Closed Zwartpet closed 6 years ago
According to travis the build is succeeded: https://travis-ci.org/imbo/behat-api-extension but github is waiting for the status.
I noticed. Tried to re-run the Travis-build, but it didn't help.
So can this be merged?
So can this be merged?
I will try to look through it later today to see if I can merge it.
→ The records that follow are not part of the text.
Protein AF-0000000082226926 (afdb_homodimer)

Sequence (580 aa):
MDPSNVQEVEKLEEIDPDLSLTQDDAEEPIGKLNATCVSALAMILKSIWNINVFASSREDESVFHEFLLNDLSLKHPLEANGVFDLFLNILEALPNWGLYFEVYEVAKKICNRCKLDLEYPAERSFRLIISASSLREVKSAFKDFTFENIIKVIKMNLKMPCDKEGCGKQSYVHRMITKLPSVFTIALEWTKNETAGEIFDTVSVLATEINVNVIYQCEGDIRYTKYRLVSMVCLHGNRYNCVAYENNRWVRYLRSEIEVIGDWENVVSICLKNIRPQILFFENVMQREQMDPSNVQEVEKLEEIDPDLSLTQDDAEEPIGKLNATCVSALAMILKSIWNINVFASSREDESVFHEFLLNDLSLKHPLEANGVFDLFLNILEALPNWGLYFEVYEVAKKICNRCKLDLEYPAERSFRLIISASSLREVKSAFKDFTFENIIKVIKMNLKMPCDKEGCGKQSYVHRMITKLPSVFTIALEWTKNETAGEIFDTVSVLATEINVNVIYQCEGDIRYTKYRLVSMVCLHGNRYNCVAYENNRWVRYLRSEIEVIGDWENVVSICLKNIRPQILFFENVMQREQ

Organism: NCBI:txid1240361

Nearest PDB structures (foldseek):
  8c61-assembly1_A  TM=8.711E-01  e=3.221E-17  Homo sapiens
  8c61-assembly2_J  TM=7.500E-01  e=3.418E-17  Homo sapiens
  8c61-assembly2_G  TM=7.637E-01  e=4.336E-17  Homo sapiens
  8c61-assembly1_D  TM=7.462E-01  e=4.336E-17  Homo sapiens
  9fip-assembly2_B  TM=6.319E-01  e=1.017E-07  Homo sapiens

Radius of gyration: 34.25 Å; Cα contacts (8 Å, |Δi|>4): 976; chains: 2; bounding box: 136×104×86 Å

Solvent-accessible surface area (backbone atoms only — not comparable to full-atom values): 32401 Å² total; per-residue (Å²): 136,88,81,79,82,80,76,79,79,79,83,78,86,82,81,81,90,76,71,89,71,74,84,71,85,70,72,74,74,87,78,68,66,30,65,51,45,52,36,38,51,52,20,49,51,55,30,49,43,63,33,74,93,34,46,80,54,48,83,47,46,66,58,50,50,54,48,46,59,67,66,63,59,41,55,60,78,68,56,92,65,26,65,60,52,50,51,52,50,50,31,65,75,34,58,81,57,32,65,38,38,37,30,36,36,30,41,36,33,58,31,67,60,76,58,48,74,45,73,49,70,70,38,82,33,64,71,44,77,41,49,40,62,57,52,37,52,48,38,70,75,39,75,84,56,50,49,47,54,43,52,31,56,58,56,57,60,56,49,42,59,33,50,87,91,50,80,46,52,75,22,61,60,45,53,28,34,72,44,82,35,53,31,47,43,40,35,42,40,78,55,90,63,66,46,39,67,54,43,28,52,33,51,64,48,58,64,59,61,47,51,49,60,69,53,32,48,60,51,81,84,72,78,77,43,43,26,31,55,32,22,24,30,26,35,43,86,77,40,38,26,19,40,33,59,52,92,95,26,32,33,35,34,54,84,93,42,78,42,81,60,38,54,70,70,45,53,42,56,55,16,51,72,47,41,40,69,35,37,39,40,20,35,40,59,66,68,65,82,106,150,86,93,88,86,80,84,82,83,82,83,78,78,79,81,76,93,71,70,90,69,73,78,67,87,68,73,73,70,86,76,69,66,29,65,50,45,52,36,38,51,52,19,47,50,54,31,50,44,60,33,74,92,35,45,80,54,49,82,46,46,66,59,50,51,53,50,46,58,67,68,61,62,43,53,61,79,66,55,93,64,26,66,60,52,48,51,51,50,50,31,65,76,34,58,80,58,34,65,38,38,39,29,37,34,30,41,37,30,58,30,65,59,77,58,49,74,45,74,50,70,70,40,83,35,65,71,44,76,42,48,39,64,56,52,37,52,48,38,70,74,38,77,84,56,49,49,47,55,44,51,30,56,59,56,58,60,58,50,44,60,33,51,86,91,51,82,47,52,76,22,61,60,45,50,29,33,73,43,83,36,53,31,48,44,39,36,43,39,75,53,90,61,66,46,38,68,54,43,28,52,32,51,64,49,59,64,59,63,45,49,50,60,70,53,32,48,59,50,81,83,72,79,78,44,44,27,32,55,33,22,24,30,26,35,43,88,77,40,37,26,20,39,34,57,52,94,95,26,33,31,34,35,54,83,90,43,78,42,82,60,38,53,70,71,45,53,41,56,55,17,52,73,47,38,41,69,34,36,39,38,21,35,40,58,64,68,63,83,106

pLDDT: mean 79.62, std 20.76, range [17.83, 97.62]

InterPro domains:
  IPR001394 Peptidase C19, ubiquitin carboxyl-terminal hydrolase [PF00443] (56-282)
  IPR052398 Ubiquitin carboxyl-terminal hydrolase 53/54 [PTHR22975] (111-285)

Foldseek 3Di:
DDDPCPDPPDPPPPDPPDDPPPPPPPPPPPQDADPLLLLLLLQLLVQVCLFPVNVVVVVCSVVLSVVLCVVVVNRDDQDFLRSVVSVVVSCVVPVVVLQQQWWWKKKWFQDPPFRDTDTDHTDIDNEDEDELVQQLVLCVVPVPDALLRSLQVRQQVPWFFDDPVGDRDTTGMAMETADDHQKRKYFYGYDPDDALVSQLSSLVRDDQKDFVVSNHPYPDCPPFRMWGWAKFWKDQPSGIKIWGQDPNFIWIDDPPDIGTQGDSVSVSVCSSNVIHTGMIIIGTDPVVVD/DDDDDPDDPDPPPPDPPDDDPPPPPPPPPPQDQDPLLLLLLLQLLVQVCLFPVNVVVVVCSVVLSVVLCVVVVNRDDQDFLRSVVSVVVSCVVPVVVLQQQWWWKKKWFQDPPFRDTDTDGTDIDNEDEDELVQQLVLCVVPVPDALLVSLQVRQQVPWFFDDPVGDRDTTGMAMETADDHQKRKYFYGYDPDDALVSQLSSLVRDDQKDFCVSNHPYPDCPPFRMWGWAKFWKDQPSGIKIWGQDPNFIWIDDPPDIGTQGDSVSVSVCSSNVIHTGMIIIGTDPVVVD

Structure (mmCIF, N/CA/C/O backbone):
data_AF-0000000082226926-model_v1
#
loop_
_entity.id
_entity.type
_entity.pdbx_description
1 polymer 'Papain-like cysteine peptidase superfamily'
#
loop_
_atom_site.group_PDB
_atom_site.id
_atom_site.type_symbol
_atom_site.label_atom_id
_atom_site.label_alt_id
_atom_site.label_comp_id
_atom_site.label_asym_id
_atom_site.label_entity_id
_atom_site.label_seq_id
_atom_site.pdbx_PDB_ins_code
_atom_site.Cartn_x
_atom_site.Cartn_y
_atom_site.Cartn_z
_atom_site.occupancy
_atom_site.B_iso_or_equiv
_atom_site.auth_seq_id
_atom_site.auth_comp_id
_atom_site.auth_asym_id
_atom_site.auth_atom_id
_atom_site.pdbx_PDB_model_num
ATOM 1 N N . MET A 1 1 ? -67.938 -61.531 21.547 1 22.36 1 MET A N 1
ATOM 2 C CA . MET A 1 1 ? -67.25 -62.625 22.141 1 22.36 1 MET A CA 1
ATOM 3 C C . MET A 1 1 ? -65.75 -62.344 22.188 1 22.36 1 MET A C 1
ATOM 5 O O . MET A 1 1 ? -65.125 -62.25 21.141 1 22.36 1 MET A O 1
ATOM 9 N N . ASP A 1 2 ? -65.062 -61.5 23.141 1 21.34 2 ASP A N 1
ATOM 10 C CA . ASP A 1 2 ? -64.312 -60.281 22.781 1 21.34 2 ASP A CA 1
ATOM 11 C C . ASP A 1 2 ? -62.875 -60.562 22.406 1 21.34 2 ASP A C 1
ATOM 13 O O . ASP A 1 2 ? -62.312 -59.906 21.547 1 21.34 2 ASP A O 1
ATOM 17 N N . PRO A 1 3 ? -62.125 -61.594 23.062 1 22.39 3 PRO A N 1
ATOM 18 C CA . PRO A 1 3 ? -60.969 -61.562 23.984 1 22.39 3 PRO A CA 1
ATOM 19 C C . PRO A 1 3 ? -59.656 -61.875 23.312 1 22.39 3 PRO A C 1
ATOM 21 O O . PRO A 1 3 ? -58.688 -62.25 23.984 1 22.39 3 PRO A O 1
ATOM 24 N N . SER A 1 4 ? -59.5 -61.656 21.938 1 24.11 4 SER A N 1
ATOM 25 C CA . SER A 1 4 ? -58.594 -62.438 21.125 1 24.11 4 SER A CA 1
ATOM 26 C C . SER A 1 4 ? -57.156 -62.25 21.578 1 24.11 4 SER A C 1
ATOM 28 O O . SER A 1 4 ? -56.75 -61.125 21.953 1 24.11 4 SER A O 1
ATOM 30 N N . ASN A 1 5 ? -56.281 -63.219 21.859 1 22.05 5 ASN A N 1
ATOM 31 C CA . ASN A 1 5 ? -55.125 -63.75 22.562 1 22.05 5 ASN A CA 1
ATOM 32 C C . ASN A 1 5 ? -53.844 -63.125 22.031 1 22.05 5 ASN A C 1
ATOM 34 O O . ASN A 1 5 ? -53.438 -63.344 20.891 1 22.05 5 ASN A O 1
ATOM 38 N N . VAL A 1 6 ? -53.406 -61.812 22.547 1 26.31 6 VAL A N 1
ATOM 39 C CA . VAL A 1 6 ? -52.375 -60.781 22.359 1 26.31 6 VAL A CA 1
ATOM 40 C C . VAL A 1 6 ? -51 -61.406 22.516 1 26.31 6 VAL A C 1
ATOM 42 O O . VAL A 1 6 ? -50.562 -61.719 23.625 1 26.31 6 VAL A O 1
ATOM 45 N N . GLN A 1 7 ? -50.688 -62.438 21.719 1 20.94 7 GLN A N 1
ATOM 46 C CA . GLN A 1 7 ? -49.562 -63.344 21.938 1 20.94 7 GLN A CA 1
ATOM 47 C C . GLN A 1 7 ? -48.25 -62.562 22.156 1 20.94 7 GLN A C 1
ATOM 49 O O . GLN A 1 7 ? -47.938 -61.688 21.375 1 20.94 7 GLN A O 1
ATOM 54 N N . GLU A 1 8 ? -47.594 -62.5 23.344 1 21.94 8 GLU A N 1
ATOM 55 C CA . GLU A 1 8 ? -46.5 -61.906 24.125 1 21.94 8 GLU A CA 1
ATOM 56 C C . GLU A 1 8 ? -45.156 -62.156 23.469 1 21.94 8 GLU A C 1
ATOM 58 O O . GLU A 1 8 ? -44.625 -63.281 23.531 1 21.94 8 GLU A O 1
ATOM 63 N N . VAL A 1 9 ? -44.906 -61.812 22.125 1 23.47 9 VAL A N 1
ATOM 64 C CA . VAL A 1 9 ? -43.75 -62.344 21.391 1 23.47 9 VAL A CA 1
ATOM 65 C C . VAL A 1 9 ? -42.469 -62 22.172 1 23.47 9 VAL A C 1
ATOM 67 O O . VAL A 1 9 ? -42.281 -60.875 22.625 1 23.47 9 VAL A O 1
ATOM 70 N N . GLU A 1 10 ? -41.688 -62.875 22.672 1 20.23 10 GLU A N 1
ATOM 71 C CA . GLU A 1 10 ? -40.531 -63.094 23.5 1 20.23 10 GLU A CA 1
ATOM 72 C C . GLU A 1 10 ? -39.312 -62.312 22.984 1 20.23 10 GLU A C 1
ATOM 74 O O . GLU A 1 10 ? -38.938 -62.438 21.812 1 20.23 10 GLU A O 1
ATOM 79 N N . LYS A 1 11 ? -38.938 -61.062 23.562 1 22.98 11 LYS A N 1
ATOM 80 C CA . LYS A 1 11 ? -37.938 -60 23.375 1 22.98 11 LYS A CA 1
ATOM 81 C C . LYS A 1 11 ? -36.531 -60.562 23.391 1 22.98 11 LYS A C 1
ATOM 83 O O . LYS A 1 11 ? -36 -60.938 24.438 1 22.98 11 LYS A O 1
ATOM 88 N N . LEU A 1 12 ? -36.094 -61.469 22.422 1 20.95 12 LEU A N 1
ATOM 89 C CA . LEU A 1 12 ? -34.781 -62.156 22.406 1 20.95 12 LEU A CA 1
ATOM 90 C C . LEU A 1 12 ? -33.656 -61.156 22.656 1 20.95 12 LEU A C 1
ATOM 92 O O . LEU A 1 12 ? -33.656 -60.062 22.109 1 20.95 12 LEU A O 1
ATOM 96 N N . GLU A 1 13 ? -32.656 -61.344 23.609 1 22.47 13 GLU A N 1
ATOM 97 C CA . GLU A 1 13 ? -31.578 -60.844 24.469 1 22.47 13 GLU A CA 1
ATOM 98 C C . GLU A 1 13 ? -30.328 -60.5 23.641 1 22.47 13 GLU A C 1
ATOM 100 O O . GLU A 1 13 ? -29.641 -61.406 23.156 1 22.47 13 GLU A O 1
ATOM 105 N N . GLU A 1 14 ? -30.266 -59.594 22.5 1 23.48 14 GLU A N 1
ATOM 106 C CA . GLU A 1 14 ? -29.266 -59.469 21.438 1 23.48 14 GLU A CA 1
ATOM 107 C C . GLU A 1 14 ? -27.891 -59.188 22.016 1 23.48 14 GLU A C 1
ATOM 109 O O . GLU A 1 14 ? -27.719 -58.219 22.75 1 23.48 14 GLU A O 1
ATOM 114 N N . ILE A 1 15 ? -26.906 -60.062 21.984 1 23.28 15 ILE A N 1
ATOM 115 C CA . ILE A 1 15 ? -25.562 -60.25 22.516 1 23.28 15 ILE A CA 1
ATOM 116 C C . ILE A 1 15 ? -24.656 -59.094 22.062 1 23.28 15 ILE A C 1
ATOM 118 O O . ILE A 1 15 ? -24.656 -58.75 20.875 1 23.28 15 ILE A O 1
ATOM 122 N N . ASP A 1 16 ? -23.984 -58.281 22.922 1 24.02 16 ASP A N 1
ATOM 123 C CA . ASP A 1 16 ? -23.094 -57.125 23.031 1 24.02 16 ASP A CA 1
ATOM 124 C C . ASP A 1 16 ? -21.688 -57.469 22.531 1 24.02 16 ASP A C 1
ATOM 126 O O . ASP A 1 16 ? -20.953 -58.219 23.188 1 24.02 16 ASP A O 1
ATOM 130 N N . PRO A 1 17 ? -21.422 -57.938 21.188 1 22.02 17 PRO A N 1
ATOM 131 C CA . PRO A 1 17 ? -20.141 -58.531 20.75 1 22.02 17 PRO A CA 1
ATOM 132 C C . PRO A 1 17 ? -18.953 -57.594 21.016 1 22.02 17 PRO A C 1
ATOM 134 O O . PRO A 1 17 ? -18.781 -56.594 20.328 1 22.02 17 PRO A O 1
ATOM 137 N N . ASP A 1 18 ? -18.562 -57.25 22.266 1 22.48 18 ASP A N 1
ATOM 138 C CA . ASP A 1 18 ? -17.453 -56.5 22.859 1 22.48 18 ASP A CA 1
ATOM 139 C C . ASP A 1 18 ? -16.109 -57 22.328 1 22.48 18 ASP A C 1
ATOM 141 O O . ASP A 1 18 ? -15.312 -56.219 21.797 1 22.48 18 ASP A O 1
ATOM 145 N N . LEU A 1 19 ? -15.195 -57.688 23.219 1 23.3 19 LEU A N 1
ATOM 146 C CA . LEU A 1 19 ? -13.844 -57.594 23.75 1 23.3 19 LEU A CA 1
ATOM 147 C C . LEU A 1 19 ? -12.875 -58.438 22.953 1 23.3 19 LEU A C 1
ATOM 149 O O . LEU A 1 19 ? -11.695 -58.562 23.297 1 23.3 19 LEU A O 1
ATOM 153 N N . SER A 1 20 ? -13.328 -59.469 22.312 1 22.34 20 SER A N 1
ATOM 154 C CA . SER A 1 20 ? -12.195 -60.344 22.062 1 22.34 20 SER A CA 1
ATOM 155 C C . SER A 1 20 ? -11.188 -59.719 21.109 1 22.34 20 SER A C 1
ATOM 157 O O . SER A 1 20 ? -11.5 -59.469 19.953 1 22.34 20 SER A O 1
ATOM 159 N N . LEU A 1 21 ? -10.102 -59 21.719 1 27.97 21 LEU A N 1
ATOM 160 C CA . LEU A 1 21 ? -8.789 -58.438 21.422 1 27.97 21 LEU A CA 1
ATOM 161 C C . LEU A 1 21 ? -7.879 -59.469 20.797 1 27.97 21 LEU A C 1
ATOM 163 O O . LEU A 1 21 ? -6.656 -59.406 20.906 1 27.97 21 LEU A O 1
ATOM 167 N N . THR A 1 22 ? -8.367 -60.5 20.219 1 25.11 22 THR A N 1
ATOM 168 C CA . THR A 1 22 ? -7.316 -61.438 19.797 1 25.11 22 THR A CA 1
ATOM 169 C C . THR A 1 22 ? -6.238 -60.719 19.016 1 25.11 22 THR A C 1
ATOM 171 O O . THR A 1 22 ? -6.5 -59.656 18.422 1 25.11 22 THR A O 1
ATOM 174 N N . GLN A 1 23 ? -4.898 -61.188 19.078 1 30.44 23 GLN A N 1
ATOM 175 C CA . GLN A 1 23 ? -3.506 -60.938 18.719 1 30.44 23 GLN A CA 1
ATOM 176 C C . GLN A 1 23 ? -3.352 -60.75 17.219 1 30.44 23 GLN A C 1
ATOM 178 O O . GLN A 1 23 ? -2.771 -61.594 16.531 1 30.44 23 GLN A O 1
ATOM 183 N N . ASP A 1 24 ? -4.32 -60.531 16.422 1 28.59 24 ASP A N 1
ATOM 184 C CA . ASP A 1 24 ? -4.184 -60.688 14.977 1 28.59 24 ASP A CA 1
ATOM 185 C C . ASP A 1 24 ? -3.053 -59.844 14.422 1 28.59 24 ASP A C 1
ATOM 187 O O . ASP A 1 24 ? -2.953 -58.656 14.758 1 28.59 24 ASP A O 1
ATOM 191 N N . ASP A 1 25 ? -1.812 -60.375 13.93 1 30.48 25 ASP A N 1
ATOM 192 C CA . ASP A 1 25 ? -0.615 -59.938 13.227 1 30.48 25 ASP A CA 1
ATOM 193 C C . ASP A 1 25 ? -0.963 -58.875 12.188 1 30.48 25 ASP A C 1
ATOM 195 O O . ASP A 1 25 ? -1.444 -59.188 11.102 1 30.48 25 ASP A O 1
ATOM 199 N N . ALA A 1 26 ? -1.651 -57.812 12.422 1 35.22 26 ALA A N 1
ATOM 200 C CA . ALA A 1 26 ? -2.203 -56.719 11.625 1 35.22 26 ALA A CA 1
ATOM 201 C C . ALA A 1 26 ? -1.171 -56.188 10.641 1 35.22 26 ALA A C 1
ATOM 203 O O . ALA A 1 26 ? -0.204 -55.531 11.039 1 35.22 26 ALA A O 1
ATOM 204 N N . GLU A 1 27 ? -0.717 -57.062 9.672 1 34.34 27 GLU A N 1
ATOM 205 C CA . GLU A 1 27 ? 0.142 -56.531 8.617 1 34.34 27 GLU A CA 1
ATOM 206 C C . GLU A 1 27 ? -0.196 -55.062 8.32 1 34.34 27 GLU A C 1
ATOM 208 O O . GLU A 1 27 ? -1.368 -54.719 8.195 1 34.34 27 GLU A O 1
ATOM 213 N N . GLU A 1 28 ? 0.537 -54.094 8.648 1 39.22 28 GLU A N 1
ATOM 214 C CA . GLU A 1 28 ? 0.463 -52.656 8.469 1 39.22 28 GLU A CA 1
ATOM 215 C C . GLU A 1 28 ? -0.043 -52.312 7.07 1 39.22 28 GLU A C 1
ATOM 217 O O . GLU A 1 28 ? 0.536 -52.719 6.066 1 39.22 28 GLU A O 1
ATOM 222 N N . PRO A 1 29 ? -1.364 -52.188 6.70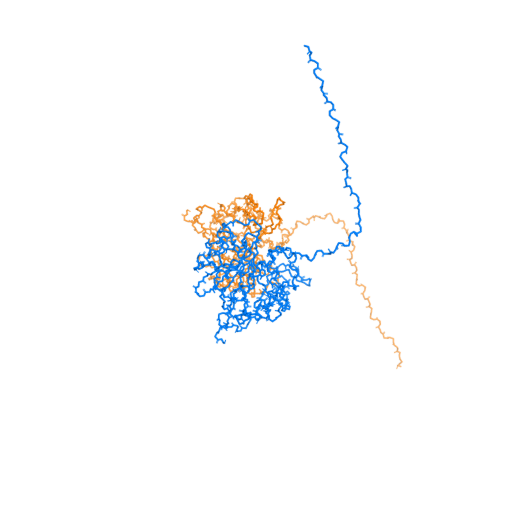7 1 38.5 29 PRO A N 1
ATOM 223 C CA . PRO A 1 29 ? -1.794 -51.906 5.34 1 38.5 29 PRO A CA 1
ATOM 224 C C . PRO A 1 29 ? -0.815 -50.969 4.605 1 38.5 29 PRO A C 1
ATOM 226 O O . PRO A 1 29 ? -0.219 -50.094 5.211 1 38.5 29 PRO A O 1
ATOM 229 N N . ILE A 1 30 ? 0.075 -51.188 3.662 1 41.84 30 ILE A N 1
ATOM 230 C CA . ILE A 1 30 ? 0.791 -50.375 2.697 1 41.84 30 ILE A CA 1
ATOM 231 C C . ILE A 1 30 ? 0.006 -49.094 2.434 1 41.84 30 ILE A C 1
ATOM 233 O O . ILE A 1 30 ? -1.125 -49.125 1.945 1 41.84 30 ILE A O 1
ATOM 237 N N . GLY A 1 31 ? -0.233 -48 3.219 1 49.91 31 GLY A N 1
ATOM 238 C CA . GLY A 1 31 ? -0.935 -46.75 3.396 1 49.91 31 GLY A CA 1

Currently it's only possible to match a JWT that is in the first level of the JSON response. If the response contains for instance:
{
"some": {
"nested": {
"object": {
"with": {
"jwt": "eyJhbGciOiJIUzI1NiIsInR5cCI6IkpXVCJ9.eyJzdWIiOiIxMjM0NTY3ODkwIiwibmFtZSI6IkpvaG4gRG9lIiwiYWRtaW4iOnRydWV9.TJVA95OrM7E2cBab30RMHrHDcEfxjoYZgeFONFh7HgQ"
}
}
}
}
}
It would be great if one could m atch this as well, also values in numericallly indexed arrays. Perhaps use a notation like some.nested.object.with.jwt
(to match the above example), and also support [<index>]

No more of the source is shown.